Setelah pembahasan terperinci
mengenai hukum waris-mewarisi selesai, ada satu hal yang terkait, yang juga
harus dibicarakan, yakni cara pembagian harta waris atau akad damai para ahli
waris, yang berhubungan dengan harta waris yang dikeluarkan (at-takharuj).
Karena dalam pembagian warisan,
terkadang seorang ahli waris yang bukan mahjub dan bukan mamnu,
tidak menerima bagian. Bagian yang seharusnya mereka terima dalam pewarisan itu
diberikan kepada seorang atau beberapa orang ahli waris lainnya sesuai dengan
perjanjian yang mereka lakukan.
Berdasarkan latar belakang di atas, ada beberapa masalah yang
dirumuskan dalam tulisan ini, dengan tujuan menjawab pertanyaan-pertnayaan
berikut :
1. Apa yang dimaksud dengan at-takharuj?
2. Bagaimanakah status takharuj
dalam warisan
3. Apa saja dasar hukum
dari takharuj?
4. Bagaimana bentuk-bentuk takharuj
dan penyelesaiannya?
Tulisan
ini bertujuan untuk memperjelas dan menambah
pengetahuan kami sebagai penulis mengenai hukum pewarisan terhadap at-takharuj
yakni mengeluarkan sebagian harta waris, karena salah seorang memintanya,
kemudian bersedia menggantinya, serta diajukan sebagai pemenuhan tugas
mata kuliah Ilmu Fiqh Mawarits.
Tulisan
ini disusun dengan metode studi literatur menggunakan berbagai data yang
bersumber dari : buku, artikel, dan beberapa karya ilmiah.
Dalam
pembagian warisan, terkadang seorang atau beberapa orang ahli waris yang bukan mahjub
dan bukan mamnu, tidak menerima bagian. Bagian yang seharusnya mereka
terima dalam pewarisan itu diberikan kepada seorang atau beberapa orang ahli
waris lainnya sesuai dengan perjanjian yang mereka lakukan. Perjanjian
pengoperan pembagian seorang atau beberapa orang ahli waris kepada seorang atau
beberapa orang ahli waris lainnya disebut at-takharuj. Perjanjian itu
disebut at-takharuj karena adanya mutakharaj (متخرج), yaitu pihak yang diundurkan, setelah diberi imbalan seorang
atau beberapa orang ahli waris lainnya.
Adapun yang dimaksud dengan at-takharuj
adalah mengeluarkan sebagian harta waris, karena salah seorang dari ahli waris
memintanya, kemudian bersedia menggantinya. Menurut syara’, hal tersebut boleh
dilakukan, jika seluruh ahli waris ridha.

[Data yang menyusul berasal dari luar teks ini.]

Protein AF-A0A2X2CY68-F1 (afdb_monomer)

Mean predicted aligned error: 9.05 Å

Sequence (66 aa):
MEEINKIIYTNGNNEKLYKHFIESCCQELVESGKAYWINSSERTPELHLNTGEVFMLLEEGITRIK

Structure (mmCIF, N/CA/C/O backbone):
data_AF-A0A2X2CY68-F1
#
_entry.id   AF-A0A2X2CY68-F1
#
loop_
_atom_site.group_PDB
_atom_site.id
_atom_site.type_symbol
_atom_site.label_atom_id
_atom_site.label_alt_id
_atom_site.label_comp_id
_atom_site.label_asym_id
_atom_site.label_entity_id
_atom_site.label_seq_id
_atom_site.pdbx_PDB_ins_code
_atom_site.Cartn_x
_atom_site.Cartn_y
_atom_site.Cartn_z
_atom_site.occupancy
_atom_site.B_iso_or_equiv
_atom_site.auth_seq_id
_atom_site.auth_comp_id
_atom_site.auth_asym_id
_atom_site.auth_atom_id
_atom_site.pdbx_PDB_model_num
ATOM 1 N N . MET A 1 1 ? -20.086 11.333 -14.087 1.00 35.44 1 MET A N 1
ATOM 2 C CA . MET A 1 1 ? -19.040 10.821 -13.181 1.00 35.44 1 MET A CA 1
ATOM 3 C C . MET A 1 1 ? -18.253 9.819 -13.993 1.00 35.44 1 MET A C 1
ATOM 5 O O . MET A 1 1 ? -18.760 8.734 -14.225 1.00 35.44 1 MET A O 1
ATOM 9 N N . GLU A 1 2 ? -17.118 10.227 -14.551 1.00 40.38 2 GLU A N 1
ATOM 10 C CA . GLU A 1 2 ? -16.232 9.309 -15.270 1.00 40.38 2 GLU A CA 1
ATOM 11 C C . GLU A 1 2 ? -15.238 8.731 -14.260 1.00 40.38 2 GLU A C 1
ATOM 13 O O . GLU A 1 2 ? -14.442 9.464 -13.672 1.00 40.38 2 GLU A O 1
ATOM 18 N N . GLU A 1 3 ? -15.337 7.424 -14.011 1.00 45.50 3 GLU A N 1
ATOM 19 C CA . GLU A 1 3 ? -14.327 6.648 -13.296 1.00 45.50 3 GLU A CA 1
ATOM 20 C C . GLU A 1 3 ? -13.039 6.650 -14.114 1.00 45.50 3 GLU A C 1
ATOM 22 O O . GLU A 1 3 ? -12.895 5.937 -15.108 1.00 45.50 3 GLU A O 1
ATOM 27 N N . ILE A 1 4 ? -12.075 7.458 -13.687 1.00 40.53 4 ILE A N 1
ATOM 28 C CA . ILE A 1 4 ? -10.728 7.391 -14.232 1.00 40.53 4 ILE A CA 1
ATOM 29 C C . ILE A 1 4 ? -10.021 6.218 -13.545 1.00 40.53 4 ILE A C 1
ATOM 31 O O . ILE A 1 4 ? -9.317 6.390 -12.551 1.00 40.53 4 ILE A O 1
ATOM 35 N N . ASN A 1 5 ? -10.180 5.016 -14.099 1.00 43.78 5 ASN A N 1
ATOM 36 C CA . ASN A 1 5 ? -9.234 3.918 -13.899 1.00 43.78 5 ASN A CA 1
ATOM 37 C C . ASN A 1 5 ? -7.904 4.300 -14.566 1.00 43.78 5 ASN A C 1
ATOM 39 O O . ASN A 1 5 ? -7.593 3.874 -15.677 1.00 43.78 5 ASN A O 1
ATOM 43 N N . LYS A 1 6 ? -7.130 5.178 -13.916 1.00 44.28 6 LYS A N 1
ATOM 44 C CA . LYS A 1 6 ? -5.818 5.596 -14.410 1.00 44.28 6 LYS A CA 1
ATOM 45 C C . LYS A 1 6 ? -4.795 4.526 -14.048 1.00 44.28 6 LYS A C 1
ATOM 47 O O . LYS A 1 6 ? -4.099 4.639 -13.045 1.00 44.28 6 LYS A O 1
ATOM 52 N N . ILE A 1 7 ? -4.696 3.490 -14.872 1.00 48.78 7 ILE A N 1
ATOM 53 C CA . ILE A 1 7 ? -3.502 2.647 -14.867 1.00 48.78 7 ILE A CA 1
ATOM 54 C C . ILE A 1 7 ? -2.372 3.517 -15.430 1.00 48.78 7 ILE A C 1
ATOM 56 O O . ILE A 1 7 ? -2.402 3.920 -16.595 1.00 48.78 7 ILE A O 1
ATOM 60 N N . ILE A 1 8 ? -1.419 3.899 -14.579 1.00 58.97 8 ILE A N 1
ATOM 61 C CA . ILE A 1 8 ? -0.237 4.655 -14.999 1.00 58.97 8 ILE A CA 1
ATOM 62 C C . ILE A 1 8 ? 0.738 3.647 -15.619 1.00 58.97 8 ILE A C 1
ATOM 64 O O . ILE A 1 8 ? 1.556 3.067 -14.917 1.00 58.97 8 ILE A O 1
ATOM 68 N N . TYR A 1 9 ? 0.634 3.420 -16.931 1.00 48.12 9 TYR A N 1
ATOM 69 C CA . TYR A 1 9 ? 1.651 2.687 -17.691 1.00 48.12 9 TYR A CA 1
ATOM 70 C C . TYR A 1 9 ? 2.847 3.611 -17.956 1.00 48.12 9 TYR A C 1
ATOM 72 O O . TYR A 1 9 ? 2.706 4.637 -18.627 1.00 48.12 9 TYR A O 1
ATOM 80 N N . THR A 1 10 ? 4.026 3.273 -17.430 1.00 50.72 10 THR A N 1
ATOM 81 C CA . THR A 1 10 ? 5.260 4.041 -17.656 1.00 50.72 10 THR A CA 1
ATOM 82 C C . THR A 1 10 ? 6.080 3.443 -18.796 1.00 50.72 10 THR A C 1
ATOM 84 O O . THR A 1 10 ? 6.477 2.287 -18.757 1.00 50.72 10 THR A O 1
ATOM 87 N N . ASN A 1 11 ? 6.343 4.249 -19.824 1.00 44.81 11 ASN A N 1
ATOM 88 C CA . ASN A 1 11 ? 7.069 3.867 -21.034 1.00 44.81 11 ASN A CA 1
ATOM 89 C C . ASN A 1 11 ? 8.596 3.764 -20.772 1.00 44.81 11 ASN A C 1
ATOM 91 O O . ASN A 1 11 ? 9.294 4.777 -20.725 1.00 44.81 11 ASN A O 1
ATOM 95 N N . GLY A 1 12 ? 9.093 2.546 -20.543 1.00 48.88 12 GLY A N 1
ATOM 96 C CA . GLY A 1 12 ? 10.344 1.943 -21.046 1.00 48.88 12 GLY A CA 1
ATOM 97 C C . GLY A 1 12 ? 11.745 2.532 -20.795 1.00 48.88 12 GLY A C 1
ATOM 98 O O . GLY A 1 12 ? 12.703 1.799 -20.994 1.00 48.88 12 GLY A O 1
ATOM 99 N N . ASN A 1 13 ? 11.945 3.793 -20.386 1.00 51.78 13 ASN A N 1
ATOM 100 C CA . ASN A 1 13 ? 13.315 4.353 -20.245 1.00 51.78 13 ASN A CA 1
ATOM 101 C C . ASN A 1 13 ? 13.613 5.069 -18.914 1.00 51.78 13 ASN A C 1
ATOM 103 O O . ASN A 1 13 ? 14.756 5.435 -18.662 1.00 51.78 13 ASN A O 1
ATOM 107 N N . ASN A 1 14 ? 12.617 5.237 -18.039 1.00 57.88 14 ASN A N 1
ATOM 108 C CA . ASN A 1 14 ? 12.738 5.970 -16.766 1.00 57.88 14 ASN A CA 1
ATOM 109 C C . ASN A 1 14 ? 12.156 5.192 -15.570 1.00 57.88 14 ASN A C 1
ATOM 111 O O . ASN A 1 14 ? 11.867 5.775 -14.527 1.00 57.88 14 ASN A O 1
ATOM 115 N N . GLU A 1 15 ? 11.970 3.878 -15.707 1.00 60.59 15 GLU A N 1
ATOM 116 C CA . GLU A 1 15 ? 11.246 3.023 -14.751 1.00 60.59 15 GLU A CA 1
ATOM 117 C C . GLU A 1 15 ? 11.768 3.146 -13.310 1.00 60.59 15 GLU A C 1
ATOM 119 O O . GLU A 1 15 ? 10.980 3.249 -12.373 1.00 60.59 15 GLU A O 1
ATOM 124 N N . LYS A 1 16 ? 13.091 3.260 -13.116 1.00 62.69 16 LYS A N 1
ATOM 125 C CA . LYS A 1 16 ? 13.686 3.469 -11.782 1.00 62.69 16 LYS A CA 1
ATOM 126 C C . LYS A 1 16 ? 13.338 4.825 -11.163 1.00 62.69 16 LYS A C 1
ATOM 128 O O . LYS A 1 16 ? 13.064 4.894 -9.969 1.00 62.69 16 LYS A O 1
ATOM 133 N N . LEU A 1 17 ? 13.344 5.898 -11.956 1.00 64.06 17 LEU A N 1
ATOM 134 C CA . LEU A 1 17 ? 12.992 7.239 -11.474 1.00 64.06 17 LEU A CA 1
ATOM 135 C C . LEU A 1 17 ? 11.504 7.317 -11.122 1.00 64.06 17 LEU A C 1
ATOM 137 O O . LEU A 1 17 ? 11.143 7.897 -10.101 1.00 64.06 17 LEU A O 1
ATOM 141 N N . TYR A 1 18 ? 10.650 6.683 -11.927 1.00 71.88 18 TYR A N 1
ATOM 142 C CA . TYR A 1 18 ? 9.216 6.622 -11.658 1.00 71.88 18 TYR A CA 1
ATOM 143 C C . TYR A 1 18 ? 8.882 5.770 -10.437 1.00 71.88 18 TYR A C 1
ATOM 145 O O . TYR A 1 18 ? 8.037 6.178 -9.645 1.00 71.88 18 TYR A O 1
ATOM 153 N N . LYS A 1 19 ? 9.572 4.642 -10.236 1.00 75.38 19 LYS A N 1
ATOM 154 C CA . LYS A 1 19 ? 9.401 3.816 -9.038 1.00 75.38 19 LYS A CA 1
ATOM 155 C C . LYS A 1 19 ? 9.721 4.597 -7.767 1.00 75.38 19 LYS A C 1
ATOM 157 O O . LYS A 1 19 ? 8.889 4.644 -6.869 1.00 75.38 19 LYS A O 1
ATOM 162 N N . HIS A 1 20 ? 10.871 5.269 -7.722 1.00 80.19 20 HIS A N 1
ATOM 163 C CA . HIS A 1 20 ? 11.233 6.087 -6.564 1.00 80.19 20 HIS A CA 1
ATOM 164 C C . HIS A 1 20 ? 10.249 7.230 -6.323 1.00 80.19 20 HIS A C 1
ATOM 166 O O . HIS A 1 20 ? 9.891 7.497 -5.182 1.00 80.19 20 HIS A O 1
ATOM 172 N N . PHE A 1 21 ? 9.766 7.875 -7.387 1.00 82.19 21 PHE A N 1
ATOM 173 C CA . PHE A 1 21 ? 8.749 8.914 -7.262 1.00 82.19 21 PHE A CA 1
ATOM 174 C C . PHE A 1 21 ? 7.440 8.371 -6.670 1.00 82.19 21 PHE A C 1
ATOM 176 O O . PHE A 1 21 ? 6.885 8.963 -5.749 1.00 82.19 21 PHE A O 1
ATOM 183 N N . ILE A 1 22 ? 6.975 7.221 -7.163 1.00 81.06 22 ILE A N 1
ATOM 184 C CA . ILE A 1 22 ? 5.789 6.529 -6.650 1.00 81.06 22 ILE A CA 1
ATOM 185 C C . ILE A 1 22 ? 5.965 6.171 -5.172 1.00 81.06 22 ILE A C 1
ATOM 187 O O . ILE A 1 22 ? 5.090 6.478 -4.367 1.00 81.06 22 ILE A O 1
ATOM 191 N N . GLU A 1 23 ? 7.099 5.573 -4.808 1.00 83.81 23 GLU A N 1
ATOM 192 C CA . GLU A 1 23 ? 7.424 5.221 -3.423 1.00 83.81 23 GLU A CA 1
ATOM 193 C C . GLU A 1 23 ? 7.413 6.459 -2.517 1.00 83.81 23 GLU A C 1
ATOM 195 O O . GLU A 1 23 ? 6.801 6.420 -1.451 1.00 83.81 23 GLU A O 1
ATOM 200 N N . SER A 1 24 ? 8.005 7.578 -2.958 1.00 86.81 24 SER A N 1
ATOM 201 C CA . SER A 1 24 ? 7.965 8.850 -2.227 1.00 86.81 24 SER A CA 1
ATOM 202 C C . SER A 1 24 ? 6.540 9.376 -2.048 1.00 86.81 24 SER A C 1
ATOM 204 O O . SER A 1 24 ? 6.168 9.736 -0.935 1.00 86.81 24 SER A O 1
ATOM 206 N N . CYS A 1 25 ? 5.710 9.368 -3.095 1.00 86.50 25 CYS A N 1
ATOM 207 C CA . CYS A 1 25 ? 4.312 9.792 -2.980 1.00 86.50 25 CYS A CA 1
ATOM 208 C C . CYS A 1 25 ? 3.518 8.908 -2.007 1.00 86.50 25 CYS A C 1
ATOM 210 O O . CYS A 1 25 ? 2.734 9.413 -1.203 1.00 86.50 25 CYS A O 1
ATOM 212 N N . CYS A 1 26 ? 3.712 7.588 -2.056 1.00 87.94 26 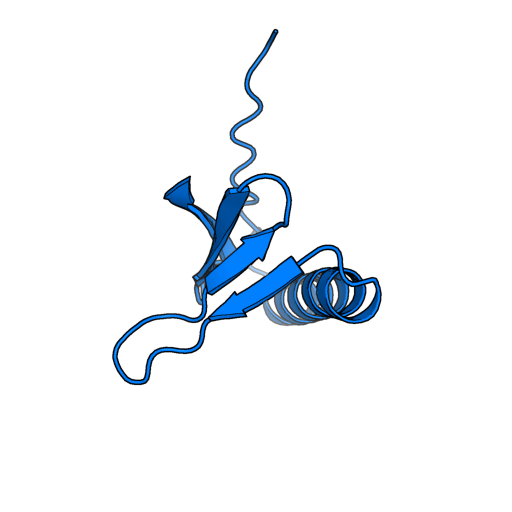CYS A N 1
ATOM 213 C CA . CYS A 1 26 ? 3.071 6.675 -1.116 1.00 87.94 26 CYS A CA 1
ATOM 214 C C . CYS A 1 26 ? 3.549 6.931 0.321 1.00 87.94 26 CYS A C 1
ATOM 216 O O . CYS A 1 26 ? 2.733 6.945 1.241 1.00 87.94 26 CYS A O 1
ATOM 218 N N . GLN A 1 27 ? 4.842 7.192 0.514 1.00 88.81 27 GLN A N 1
ATOM 219 C CA . GLN A 1 27 ? 5.412 7.503 1.821 1.00 88.81 27 GLN A CA 1
ATOM 220 C C . GLN A 1 27 ? 4.840 8.803 2.408 1.00 88.81 27 GLN A C 1
ATOM 222 O O . GLN A 1 27 ? 4.432 8.805 3.566 1.00 88.81 27 GLN A O 1
ATOM 227 N N . GLU A 1 28 ? 4.698 9.869 1.615 1.00 91.88 28 GLU A N 1
ATOM 228 C CA . GLU A 1 28 ? 4.053 11.120 2.055 1.00 91.88 28 GLU A CA 1
ATOM 229 C C . GLU A 1 28 ? 2.596 10.901 2.503 1.00 91.88 28 GLU A C 1
ATOM 231 O O . GLU A 1 28 ? 2.112 11.514 3.463 1.00 91.88 28 GLU A O 1
ATOM 236 N N . LEU A 1 29 ? 1.865 10.004 1.832 1.00 90.00 29 LEU A N 1
ATOM 237 C CA . LEU A 1 29 ? 0.503 9.640 2.232 1.00 90.00 29 LEU A CA 1
ATOM 238 C C . LEU A 1 29 ? 0.479 8.902 3.574 1.00 90.00 29 LEU A C 1
ATOM 240 O O . LEU A 1 29 ? -0.419 9.150 4.383 1.00 90.00 29 LEU A O 1
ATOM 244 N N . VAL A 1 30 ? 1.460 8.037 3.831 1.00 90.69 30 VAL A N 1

Telah diriwayatkan bahwa Abdurrahman
bin ‘Auf menceraikan istrinya yang bernama Tamadhar binti Ashba’ al-Kalbiyah
saat dia sakit keras. Ketika Abdurrahman yang lain mengajukan permohonan kepada
Tamadhar, agar ia memberikan empat per delapan (4/8)
harta waris yang menjadi haknya. Sebagai gantinya, ahli waris Abduurrahman itu
bersedia memberikan 80 atau 83 ribu dirham atau dinar kepadanya. Jumlah harta
pengganti yang mereka berikan untuk Tamadhar menyamai haknya setengah atas
harta waris.
Berdasarkan riwayat harta tersebut, at-tkaharuj
adalah salah satu dari akad harta pengganti. Bentuknya tidak keluar dari akad
pembagian (aqd al-qismah) atau akad jual (aqd al-bai’un). Jika
terjadi kesepakatan bahwa al-kharij (orang yang keluar) itu mengambil
harta waris, akad itu disebut sebagai akad pembagian. Apabila terjadi kesepakatan
bahwa dia mengambil harta yang bukan harta waris yang diserahkan oleh salah
satu ahli waris atau oleh semua ahli waris, akad itu disebut akad jual. Kedua
hal tersebut pun telah disyariatkan dalam Islam.
Takharuj itu merupakan perjanjian
dua-pihak. Satu pihak menyerahkan sesuatu tertentu sebagai prestasi kepada
pihak lain dan pihak lain menyerahkan bagian pusakanya, sebagai tegenprestasi,
kepada pihak pertama.
Prestasi yang diserahkan oleh pihak
pertama seolah-olah merupakan harga pembelian dan tegenprestasi yang diserahkan
oleh pihak kedua seolah-olah merupakan barang yang dibeli. Maka dengan demikian
takharuj ini merupakan perjanjian jual-beli.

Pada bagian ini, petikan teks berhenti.